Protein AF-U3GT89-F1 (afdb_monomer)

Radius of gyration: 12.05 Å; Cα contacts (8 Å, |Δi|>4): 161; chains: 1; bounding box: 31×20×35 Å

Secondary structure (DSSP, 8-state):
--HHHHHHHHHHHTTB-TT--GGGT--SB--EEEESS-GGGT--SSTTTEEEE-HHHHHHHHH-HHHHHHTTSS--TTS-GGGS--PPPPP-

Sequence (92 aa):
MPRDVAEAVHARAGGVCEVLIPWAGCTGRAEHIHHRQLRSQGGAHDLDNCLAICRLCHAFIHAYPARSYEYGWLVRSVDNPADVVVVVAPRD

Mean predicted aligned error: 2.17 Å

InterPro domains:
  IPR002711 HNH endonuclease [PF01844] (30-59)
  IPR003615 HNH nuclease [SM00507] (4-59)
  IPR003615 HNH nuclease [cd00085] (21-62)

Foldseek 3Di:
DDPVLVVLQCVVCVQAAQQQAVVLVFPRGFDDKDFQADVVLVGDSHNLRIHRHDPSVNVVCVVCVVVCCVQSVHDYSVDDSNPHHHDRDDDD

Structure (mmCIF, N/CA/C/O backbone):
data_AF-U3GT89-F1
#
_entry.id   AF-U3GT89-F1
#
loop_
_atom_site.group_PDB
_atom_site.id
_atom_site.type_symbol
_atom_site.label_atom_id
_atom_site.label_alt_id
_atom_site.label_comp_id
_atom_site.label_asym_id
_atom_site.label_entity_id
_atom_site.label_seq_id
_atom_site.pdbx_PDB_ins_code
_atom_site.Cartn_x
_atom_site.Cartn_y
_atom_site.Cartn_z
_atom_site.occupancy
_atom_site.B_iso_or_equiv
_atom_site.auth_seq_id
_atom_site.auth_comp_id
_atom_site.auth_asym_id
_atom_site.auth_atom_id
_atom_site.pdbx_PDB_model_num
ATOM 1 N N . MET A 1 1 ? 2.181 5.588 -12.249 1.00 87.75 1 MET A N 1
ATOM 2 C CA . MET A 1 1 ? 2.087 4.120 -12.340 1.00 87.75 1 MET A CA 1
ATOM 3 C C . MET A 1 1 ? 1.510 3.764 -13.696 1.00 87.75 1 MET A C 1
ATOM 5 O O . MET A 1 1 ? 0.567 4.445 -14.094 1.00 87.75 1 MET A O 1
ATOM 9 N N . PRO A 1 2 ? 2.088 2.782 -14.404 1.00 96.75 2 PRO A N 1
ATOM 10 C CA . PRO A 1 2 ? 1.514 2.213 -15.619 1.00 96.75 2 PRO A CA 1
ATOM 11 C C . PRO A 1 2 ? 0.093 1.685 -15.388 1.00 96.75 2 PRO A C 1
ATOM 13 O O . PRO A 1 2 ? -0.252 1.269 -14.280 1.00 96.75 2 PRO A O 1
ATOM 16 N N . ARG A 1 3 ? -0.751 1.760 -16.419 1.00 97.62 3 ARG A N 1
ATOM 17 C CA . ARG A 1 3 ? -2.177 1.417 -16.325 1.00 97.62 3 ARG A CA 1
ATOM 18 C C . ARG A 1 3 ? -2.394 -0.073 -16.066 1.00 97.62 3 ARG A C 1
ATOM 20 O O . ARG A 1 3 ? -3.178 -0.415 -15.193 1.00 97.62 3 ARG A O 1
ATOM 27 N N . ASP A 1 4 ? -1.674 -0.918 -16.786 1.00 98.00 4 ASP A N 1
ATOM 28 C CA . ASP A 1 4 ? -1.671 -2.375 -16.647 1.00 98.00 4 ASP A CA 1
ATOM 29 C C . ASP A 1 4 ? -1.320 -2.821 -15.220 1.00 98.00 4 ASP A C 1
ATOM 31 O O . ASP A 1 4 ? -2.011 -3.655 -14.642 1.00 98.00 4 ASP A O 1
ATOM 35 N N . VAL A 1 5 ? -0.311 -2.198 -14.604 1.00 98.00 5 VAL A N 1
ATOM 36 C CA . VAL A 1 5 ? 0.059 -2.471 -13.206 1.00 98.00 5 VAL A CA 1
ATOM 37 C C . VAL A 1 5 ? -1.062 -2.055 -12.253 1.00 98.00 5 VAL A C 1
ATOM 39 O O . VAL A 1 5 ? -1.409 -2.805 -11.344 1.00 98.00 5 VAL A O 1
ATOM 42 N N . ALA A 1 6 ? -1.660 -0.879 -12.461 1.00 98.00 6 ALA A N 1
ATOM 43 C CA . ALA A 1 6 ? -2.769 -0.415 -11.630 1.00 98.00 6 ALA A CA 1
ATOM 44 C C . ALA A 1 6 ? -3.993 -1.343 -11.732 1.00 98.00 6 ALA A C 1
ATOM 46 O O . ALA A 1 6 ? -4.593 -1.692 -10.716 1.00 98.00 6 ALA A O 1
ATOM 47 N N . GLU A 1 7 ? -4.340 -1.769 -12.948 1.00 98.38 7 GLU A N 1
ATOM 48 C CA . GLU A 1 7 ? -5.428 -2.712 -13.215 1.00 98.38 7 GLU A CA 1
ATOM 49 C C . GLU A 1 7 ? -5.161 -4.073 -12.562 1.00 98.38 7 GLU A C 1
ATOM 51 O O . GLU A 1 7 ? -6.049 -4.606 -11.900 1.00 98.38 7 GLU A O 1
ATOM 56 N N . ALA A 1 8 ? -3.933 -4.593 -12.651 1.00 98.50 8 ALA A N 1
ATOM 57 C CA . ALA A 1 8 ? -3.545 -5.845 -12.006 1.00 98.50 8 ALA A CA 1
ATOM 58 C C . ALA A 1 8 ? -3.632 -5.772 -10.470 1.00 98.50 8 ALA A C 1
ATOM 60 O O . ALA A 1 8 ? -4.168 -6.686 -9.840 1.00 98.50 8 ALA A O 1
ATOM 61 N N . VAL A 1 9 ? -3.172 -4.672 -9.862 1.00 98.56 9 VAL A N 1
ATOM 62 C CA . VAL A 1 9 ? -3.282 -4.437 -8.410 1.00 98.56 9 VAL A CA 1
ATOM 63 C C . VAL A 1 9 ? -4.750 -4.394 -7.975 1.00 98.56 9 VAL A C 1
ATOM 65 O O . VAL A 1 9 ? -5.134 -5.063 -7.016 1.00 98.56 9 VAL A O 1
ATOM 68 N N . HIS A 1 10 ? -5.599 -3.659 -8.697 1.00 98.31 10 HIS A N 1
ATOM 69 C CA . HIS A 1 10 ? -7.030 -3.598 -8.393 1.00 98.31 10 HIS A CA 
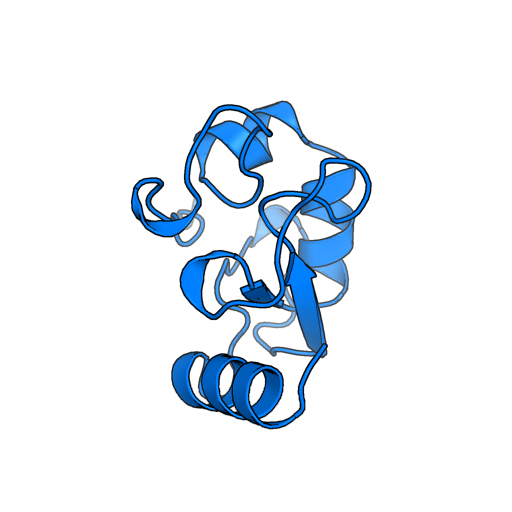1
ATOM 70 C C . HIS A 1 10 ? -7.740 -4.942 -8.594 1.00 98.31 10 HIS A C 1
ATOM 72 O O . HIS A 1 10 ? -8.587 -5.303 -7.774 1.00 98.31 10 HIS A O 1
ATOM 78 N N . ALA A 1 11 ? -7.388 -5.691 -9.643 1.00 98.44 11 ALA A N 1
ATOM 79 C CA . ALA A 1 11 ? -7.937 -7.016 -9.909 1.00 98.44 11 ALA A CA 1
ATOM 80 C C . ALA A 1 11 ? -7.570 -8.013 -8.800 1.00 98.44 11 ALA A C 1
ATOM 82 O O . ALA A 1 11 ? -8.457 -8.703 -8.300 1.00 98.44 11 ALA A O 1
ATOM 83 N N . ARG A 1 12 ? -6.302 -8.034 -8.355 1.00 98.19 12 ARG A N 1
ATOM 84 C CA . ARG A 1 12 ? -5.852 -8.851 -7.213 1.00 98.19 12 ARG A CA 1
ATOM 85 C C . ARG A 1 12 ? -6.625 -8.511 -5.941 1.00 98.19 12 ARG A C 1
ATOM 87 O O . ARG A 1 12 ? -7.057 -9.408 -5.226 1.00 98.19 12 ARG A O 1
ATOM 94 N N . ALA A 1 13 ? -6.800 -7.221 -5.669 1.00 98.06 13 ALA A N 1
ATOM 95 C CA . ALA A 1 13 ? -7.450 -6.753 -4.454 1.00 98.06 13 ALA A CA 1
ATOM 96 C C . ALA A 1 13 ? -8.970 -6.992 -4.433 1.00 98.06 13 ALA A C 1
ATOM 98 O O . ALA A 1 13 ? -9.577 -6.962 -3.364 1.00 98.06 13 ALA A O 1
ATOM 99 N N . GLY A 1 14 ? -9.619 -7.161 -5.592 1.00 98.19 14 GLY A N 1
ATOM 100 C CA . GLY A 1 14 ? -11.071 -7.357 -5.672 1.00 98.19 14 GLY A CA 1
ATOM 101 C C . GLY A 1 14 ? -11.88
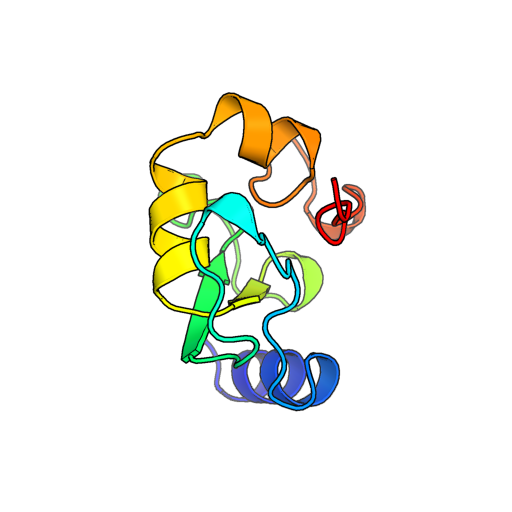5 -6.215 -5.044 1.00 98.19 14 GLY A C 1
ATOM 102 O O . GLY A 1 14 ? -12.981 -6.436 -4.537 1.00 98.19 14 GLY A O 1
ATOM 103 N N . GLY A 1 15 ? -11.333 -4.996 -5.018 1.00 98.12 15 GLY A N 1
ATOM 104 C CA . GLY A 1 15 ? -11.940 -3.829 -4.363 1.00 98.12 15 GLY A CA 1
ATOM 105 C C . GLY A 1 15 ? -11.778 -3.771 -2.837 1.00 98.12 15 GLY A C 1
ATOM 106 O O . GLY A 1 15 ? -12.282 -2.835 -2.213 1.00 98.12 15 GLY A O 1
ATOM 107 N N . VAL A 1 16 ? -11.061 -4.716 -2.227 1.00 98.50 16 VAL A N 1
ATOM 108 C CA . VAL A 1 16 ? -10.839 -4.796 -0.777 1.00 98.50 16 VAL A CA 1
ATOM 109 C C . VAL A 1 16 ? -9.508 -4.151 -0.396 1.00 98.50 16 VAL A C 1
ATOM 111 O O . VAL A 1 16 ? -8.521 -4.253 -1.116 1.00 98.50 16 VAL A O 1
ATOM 114 N N . CYS A 1 17 ? -9.464 -3.477 0.753 1.00 98.62 17 CYS A N 1
ATOM 115 C CA . CYS A 1 17 ? -8.206 -2.992 1.316 1.00 98.62 17 CYS A CA 1
ATOM 116 C C . CYS A 1 17 ? -7.323 -4.179 1.730 1.00 98.62 17 CYS A C 1
ATOM 118 O O . CYS A 1 17 ? -7.656 -4.868 2.686 1.00 98.62 17 CYS A O 1
ATOM 120 N N . GLU A 1 18 ? -6.168 -4.368 1.094 1.00 98.62 18 GLU A N 1
ATOM 121 C CA . GLU A 1 18 ? -5.355 -5.589 1.243 1.00 98.62 18 GLU A CA 1
ATOM 122 C C . GLU A 1 18 ? -4.762 -5.798 2.650 1.00 98.62 18 GLU A C 1
ATOM 124 O O . GLU A 1 18 ? -4.465 -6.924 3.034 1.00 98.62 18 GLU A O 1
ATOM 129 N N . VAL A 1 19 ? -4.623 -4.736 3.451 1.00 98.19 19 VAL A N 1
ATOM 130 C CA . VAL A 1 19 ? -4.008 -4.815 4.793 1.00 98.19 19 VAL A CA 1
ATOM 131 C C . VAL A 1 19 ? -5.007 -4.889 5.952 1.00 98.19 19 VAL A C 1
ATOM 133 O O . VAL A 1 19 ? -4.613 -5.248 7.054 1.00 98.19 19 VAL A O 1
ATOM 136 N N . LEU A 1 20 ? -6.281 -4.535 5.731 1.00 97.88 20 LEU A N 1
ATOM 137 C CA . LEU A 1 20 ? -7.387 -4.588 6.710 1.00 97.88 20 LEU A CA 1
ATOM 138 C C . LEU A 1 20 ? -7.086 -4.118 8.155 1.00 97.88 20 LEU A C 1
ATOM 140 O O . LEU A 1 20 ? -7.654 -4.668 9.088 1.00 97.88 20 LEU A O 1
ATOM 144 N N . ILE A 1 21 ? -6.253 -3.089 8.360 1.00 97.50 21 ILE A N 1
ATOM 145 C CA . ILE A 1 21 ? -5.800 -2.638 9.696 1.00 97.50 21 ILE A CA 1
ATOM 146 C C . ILE A 1 21 ? -6.974 -2.096 10.547 1.00 97.50 21 ILE A C 1
ATOM 148 O O . ILE A 1 21 ? -7.374 -0.943 10.340 1.00 97.50 21 ILE A O 1
ATOM 152 N N . PRO A 1 22 ? -7.523 -2.844 11.529 1.00 95.38 22 PRO A N 1
ATOM 153 C CA . PRO A 1 22 ? -8.766 -2.452 12.202 1.00 95.38 22 PRO A CA 1
ATOM 154 C C . PRO A 1 22 ? -8.592 -1.191 13.049 1.00 95.38 22 PRO A C 1
ATOM 156 O O . PRO A 1 22 ? -9.379 -0.251 12.943 1.00 95.38 22 PRO A O 1
ATOM 159 N N . TRP A 1 23 ? -7.497 -1.111 13.808 1.00 94.88 23 TRP A N 1
ATOM 160 C CA . TRP A 1 23 ? -7.178 0.032 14.669 1.00 94.88 23 TRP A CA 1
ATOM 161 C C . TRP A 1 23 ? -6.788 1.306 13.902 1.00 94.88 23 TRP A C 1
ATOM 163 O O . TRP A 1 23 ? -6.718 2.378 14.495 1.00 94.88 23 TRP A O 1
ATOM 173 N N . ALA A 1 24 ? -6.564 1.229 12.584 1.00 96.81 24 ALA A N 1
ATOM 174 C CA . ALA A 1 24 ? -6.447 2.416 11.732 1.00 96.81 24 ALA A CA 1
ATOM 175 C C . ALA A 1 24 ? -7.821 2.991 11.334 1.00 96.81 24 ALA A C 1
ATOM 177 O O . ALA A 1 24 ? -7.883 4.033 10.685 1.00 96.81 24 ALA A O 1
ATOM 178 N N . GLY A 1 25 ? -8.923 2.308 11.671 1.00 97.00 25 GLY A N 1
ATOM 179 C CA . GLY A 1 25 ? -10.266 2.636 11.198 1.00 97.00 25 GLY A CA 1
ATOM 180 C C . GLY A 1 25 ? -10.513 2.194 9.754 1.00 97.00 25 GLY A C 1
ATOM 181 O O . GLY A 1 25 ? -11.186 2.905 9.012 1.00 97.00 25 GLY A O 1
ATOM 182 N N . CYS A 1 26 ? -9.935 1.066 9.319 1.00 97.88 26 CYS A N 1
ATOM 183 C CA . CYS A 1 26 ? -10.037 0.582 7.938 1.00 97.88 26 CYS A CA 1
ATOM 184 C C . CYS A 1 26 ? -11.481 0.609 7.400 1.00 97.88 26 CYS A C 1
ATOM 186 O O . CYS A 1 26 ? -12.405 0.106 8.034 1.00 97.88 26 CYS A O 1
ATOM 188 N N . THR A 1 27 ? -11.670 1.143 6.187 1.00 97.75 27 THR A N 1
ATOM 189 C CA . THR A 1 27 ? -12.991 1.196 5.527 1.00 97.75 27 THR A CA 1
ATOM 190 C C . THR A 1 27 ? -13.365 -0.113 4.827 1.00 97.75 27 THR A C 1
ATOM 192 O O . THR A 1 27 ? -14.458 -0.226 4.274 1.00 97.75 27 THR A O 1
ATOM 195 N N . GLY A 1 28 ? -12.440 -1.078 4.785 1.00 97.75 28 GLY A N 1
ATOM 196 C CA . GLY A 1 28 ? -12.558 -2.333 4.043 1.00 97.75 28 GLY A CA 1
ATOM 197 C C . GLY A 1 28 ? -12.389 -2.195 2.527 1.00 97.75 28 GLY A C 1
ATOM 198 O O . GLY A 1 28 ? -12.224 -3.207 1.856 1.00 97.75 28 GLY A O 1
ATOM 199 N N . ARG A 1 29 ? -12.374 -0.976 1.972 1.00 98.44 29 ARG A N 1
ATOM 200 C CA . ARG A 1 29 ? -12.340 -0.736 0.521 1.00 98.44 29 ARG A CA 1
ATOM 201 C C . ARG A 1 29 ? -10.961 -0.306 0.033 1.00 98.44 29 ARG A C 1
-*-*-
**What you are asked to do**
From the very first line of the data through the line with "IPR003615 HNH nuclease [SM00507] (4-59)" in it, please reproduce each line exactly and output nothing more.

**Output of the exercise**
Protein AF-U3GT89-F1 (afdb_monomer)

Radius of gyration: 12.05 Å; Cα contacts (8 Å, |Δi|>4): 161; chains: 1; bounding box: 31×20×35 Å

Secondary structure (DSSP, 8-state):
--HHHHHHHHHHHTTB-TT--GGGT--SB--EEEESS-GGGT--SSTTTEEEE-HHHHHHHHH-HHHHHHTTSS--TTS-GGGS--PPPPP-

Sequence (92 aa):
MPRDVAEAVHARAGGVCEVLIPWAGCTGRAEHIHHRQLRSQGGAHDLDNCLAICRLCHAFIHAYPARSYEYGWLVRSVDNPADVVVVVAPRD

Mean predicted aligned error: 2.17 Å

InterPro domains:
  IPR002711 HNH endonuclease [PF01844] (30-59)
  IPR003615 HNH nuclease [SM00507] (4-59)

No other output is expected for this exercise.